/

Testa, Flaei: «Tragedia di Suviana uno choc, investire sulla sicurezza»

2 minuti di lettura
sicurezza sul lavoro

E’ particolarmente doloroso per Amedeo Testa, segretario generale della Flaei- Cisl, il sindacato dei lavoratori occupati nelle aziende elettriche, commentare, da dipendente Enel, la sciagura nella centrale idroelettrica Enel Green Power di Suviana, nel Bolognese. Le conseguenze sono drammatiche: morti, feriti, dispersi, una centrale idroelettrica devastata e un bilancio che tenderà, fatalmente, a peggiorare. Segretario, nelle ore successive all’incidente è stato alla centrale, in questo caso è accettabile parlare di tragica fatalità?

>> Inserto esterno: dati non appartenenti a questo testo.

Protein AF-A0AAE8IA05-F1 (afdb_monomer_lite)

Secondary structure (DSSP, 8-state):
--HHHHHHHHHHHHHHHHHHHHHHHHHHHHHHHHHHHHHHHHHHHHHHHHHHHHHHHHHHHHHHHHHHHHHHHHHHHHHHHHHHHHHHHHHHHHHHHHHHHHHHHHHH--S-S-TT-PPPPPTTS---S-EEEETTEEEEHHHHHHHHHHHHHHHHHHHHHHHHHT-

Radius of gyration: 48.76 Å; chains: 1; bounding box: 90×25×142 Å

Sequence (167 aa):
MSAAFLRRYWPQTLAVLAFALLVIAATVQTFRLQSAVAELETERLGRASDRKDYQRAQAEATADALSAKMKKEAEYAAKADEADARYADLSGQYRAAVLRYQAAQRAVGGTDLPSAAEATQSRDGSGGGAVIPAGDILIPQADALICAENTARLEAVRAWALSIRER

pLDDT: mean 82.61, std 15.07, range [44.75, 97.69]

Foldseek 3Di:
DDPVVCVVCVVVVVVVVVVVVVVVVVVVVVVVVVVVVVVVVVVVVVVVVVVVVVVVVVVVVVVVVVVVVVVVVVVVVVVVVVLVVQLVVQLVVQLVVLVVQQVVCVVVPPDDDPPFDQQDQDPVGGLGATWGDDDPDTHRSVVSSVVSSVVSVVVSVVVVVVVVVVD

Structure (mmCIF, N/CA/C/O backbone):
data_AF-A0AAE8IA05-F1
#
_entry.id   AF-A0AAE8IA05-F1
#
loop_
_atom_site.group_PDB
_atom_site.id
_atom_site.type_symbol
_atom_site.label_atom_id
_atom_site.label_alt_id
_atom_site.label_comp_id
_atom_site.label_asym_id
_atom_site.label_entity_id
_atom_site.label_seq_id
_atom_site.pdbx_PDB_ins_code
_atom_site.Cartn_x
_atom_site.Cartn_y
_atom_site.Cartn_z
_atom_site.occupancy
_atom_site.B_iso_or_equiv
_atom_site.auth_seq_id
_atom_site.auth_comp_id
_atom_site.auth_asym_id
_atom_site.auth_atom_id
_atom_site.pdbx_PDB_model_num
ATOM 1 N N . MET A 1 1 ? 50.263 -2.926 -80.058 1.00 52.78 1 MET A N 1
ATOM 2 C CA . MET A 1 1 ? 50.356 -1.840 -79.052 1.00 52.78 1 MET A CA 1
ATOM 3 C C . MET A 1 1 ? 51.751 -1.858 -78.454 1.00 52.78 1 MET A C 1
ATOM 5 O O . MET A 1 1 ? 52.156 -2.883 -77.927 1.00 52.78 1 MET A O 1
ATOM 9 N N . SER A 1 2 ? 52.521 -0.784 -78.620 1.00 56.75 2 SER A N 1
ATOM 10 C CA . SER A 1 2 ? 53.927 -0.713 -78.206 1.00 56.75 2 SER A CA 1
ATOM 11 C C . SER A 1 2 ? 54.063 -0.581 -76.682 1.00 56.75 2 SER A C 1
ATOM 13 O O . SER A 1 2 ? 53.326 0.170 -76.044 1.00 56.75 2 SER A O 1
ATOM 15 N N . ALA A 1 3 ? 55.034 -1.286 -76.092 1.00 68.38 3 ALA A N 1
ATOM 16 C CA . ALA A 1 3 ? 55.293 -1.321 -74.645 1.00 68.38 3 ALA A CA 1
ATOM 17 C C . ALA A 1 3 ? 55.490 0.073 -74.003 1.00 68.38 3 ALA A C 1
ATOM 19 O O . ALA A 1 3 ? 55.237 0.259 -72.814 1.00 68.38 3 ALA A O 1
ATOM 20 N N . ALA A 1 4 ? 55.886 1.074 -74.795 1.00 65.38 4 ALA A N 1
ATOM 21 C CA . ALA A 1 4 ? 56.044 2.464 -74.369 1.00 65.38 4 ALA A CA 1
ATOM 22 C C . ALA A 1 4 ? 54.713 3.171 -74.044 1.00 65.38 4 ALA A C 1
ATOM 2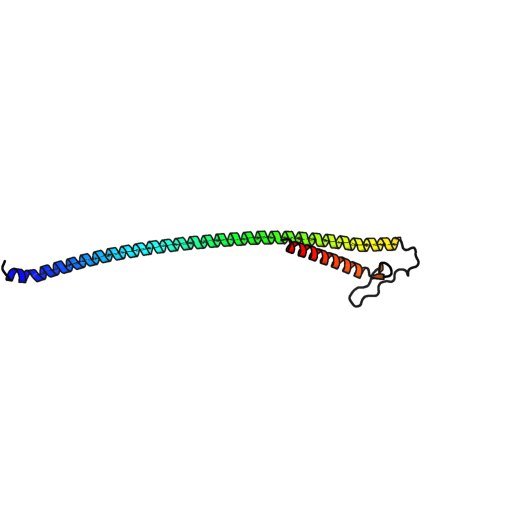4 O O . ALA A 1 4 ? 54.677 4.018 -73.154 1.00 65.38 4 ALA A O 1
ATOM 25 N N . PHE A 1 5 ? 53.619 2.809 -74.723 1.00 65.94 5 PHE A N 1
ATOM 26 C CA . PHE A 1 5 ? 52.295 3.381 -74.467 1.00 65.94 5 PHE A CA 1
ATOM 27 C C . PHE A 1 5 ? 51.742 2.870 -73.132 1.00 65.94 5 PHE A C 1
ATOM 29 O O . PHE A 1 5 ? 51.352 3.660 -72.277 1.00 65.94 5 PHE A O 1
ATOM 36 N N . LEU A 1 6 ? 51.829 1.556 -72.893 1.00 64.88 6 LEU A N 1
ATOM 37 C CA . LEU A 1 6 ? 51.470 0.968 -71.600 1.00 64.88 6 LEU A CA 1
ATOM 38 C C . LEU A 1 6 ? 52.251 1.620 -70.456 1.00 64.88 6 LEU A C 1
ATOM 40 O O . LEU A 1 6 ? 51.648 2.077 -69.496 1.00 64.88 6 LEU A O 1
ATOM 44 N N . ARG A 1 7 ? 53.572 1.770 -70.581 1.00 70.38 7 ARG A N 1
ATOM 45 C CA . ARG A 1 7 ? 54.414 2.320 -69.506 1.00 70.38 7 ARG A CA 1
ATOM 46 C C . ARG A 1 7 ? 54.109 3.785 -69.153 1.00 70.38 7 ARG A C 1
ATOM 48 O O . ARG A 1 7 ? 54.356 4.189 -68.022 1.00 70.38 7 ARG A O 1
ATOM 55 N N . ARG A 1 8 ? 53.573 4.568 -70.098 1.00 77.19 8 ARG A N 1
ATOM 56 C CA . ARG A 1 8 ? 53.262 5.996 -69.912 1.00 77.19 8 ARG A CA 1
ATOM 57 C C . ARG A 1 8 ? 51.883 6.249 -69.297 1.00 77.19 8 ARG A C 1
ATOM 59 O O . ARG A 1 8 ? 51.758 7.169 -68.496 1.00 77.19 8 ARG A O 1
ATOM 66 N N . TYR A 1 9 ? 50.877 5.437 -69.631 1.00 81.25 9 TYR A N 1
ATOM 67 C CA . TYR A 1 9 ? 49.500 5.618 -69.139 1.00 81.25 9 TYR A CA 1
ATOM 68 C C . TYR A 1 9 ? 49.148 4.733 -67.932 1.00 81.25 9 TYR A C 1
ATOM 70 O O . TYR A 1 9 ? 48.238 5.071 -67.178 1.00 81.25 9 TYR A O 1
ATOM 78 N N . TRP A 1 10 ? 49.908 3.662 -67.683 1.00 82.06 10 TRP A N 1
ATOM 79 C CA . TRP A 1 10 ? 49.743 2.777 -66.524 1.00 82.06 10 TRP A CA 1
ATOM 80 C C . TRP A 1 10 ? 49.680 3.475 -65.149 1.00 82.06 10 TRP A C 1
ATOM 82 O O . TRP A 1 10 ? 48.788 3.148 -64.363 1.00 82.06 10 TRP A O 1
ATOM 92 N N . PRO A 1 11 ? 50.551 4.454 -64.817 1.00 86.69 11 PRO A N 1
ATOM 93 C CA . PRO A 1 11 ? 50.451 5.133 -63.522 1.00 86.69 11 PRO A CA 1
ATOM 94 C C . PRO A 1 11 ? 49.162 5.959 -63.389 1.00 86.69 11 PRO A C 1
ATOM 96 O O . PRO A 1 11 ? 48.593 6.035 -62.303 1.00 86.69 11 PRO A O 1
ATOM 99 N N . GLN A 1 12 ? 48.659 6.533 -64.486 1.00 87.12 12 GLN A N 1
ATOM 100 C CA . GLN A 1 12 ? 47.420 7.318 -64.483 1.00 87.12 12 GLN A CA 1
ATOM 101 C C . GLN A 1 12 ? 46.190 6.420 -64.326 1.00 87.12 12 GLN A C 1
ATOM 103 O O . GLN A 1 12 ? 45.297 6.737 -63.544 1.00 87.12 12 GLN A O 1
ATOM 108 N N . THR A 1 13 ? 46.161 5.268 -65.003 1.00 87.31 13 THR A N 1
ATOM 109 C CA . THR A 1 13 ? 45.073 4.294 -64.841 1.00 87.31 13 THR A CA 1
ATOM 110 C C . THR A 1 13 ? 45.018 3.736 -63.422 1.00 87.31 13 THR A C 1
ATOM 112 O O . THR A 1 13 ? 43.930 3.598 -62.869 1.00 87.31 13 THR A O 1
ATOM 115 N N . 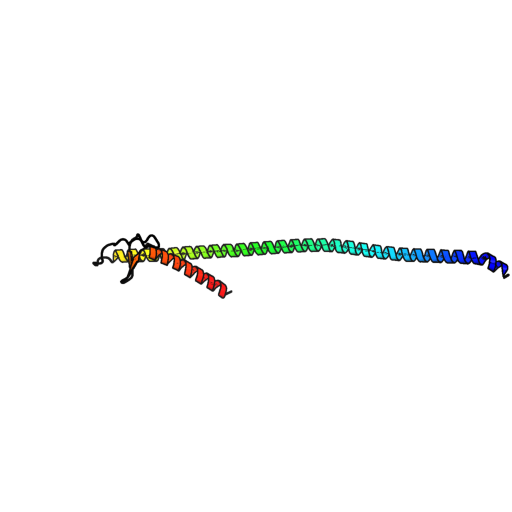LEU A 1 14 ? 46.174 3.482 -62.796 1.00 90.69 14 LEU A N 1
ATOM 116 C CA . LEU A 1 14 ? 46.230 3.058 -61.395 1.00 90.69 14 LEU A CA 1
ATOM 117 C C . LEU A 1 14 ? 45.747 4.155 -60.440 1.00 90.69 14 LEU A C 1
ATOM 119 O O . LEU A 1 14 ? 45.001 3.855 -59.512 1.00 90.69 14 LEU A O 1
ATOM 123 N N . ALA A 1 15 ? 46.114 5.418 -60.677 1.00 91.38 15 ALA A N 1
ATOM 124 C CA . ALA A 1 15 ? 45.661 6.538 -59.855 1.00 91.38 15 ALA A CA 1
ATOM 125 C C . ALA A 1 15 ? 44.136 6.736 -59.925 1.00 91.38 15 ALA A C 1
ATOM 127 O O . ALA A 1 15 ? 43.492 6.910 -58.892 1.00 91.38 15 ALA A O 1
ATOM 128 N N . VAL A 1 16 ? 43.544 6.649 -61.123 1.00 93.38 16 VAL A N 1
ATOM 129 C CA . VAL A 1 16 ? 42.083 6.736 -61.304 1.00 93.38 16 VAL A CA 1
ATOM 130 C C . VAL A 1 16 ? 41.376 5.574 -60.612 1.00 93.38 16 VAL A C 1
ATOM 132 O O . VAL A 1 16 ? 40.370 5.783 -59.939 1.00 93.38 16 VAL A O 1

«Mi creda, è molto difficile rispondere a questa domanda. Le dico sì e no, nel senso che gli indizi inducono a pensare che sia stata effettivamente una fatalità, anche perché è la prima volta che accade un incidente di tale portata in un impianto del genere, ma non possiamo escludere nulla. La tragedia di Suviana è la nostra ThyssenKrupp (il 6 dicembre 2007 nello stabilimento ThyssenKrupp di Torino otto operai furono coinvolti in un’esplosione che causò la morte di sette di loro). Confidiamo nell’operato della magistratura».

Qualche altro sindacato ha dichiarato di aver già denunciato problemi alla manutenzione dell’impianto. Anche voi avevate presentato esposti in tal senso?

«A scanso di equivoci va subito detto che le persone che lavoravano nella centrale erano altamente qualificate, dipendenti di aziende altrettanto specializzate nel settore. Facevano, per questo, manutenzione ordinaria e straordinaria. E’ giusto chiarire perché siamo in campagna elettorale per il rinnovo delle Rsu sindacali. Ora le elezioni sono doverosamente sospese. Ma intanto le nostre vertenze di sciopero nei confronti dell’azienda per contrastare le politiche di esternalizzazione e chiedere miglioramenti nella sicurezza sul lavoro vanno avanti da tempo. L’ultimo sciopero, quello dell’8 marzo, ha avuto un’adesione clamorosa segno che la questione è molto sentita. I prossimi due sono in programma il 30 aprile e il 2 maggio. Nel nostro settore gli scioperi sono una rarità considerando la delicatezza del servizio fornito ai cittadini, tuttavia le questioni che attengono alla qualità del lavoro e alla sicurezza non possono essere sottaciute. Per quel che concerne le denunce di altri sindacati, sono sempre ben accette, ma la nostra rappresentanza sindacale all’interno di Enel è pressoché maggioritaria. Nei rapporti bilaterali con l’azienda abbiamo chiesto continui tavoli tecnici nel segmento della produzione e ora, a maggior ragione, chiederemo confronti sulla produzione, sui quali finora l’Enel è apparsa restia».

Un altro problema che si ripropone puntualmente è quello dei subappalti. A oggi non si ancora per chi lavorassero gli operai morti. Come si esce. segretario Testa, da questa spirale anche dal punto normativo?

«Nei primi incontri successivi all’incidente avuti con la ministra del Lavoro Marina Calderone abbiamo di chiesto con forza di riportare al centro le attività distintive ed esclusive che rappresentano il “core business” dell’azienda. Continuare ad esternalizzare significa abbassare i livelli di qualità del lavoro e perdere il controllo sulle dinamiche produttive. Abbiamo il dovere di riflettere su questo gigante strategico che è Enel la cui dimensione, però, sembra assottigliarsi sempre di più nel silenzio di tutti i governi. Sia chiaro, non è una speculazione nel momento del dolore, solo la constatazione che il modello dell’azienda finalizzato ai profitti non regge».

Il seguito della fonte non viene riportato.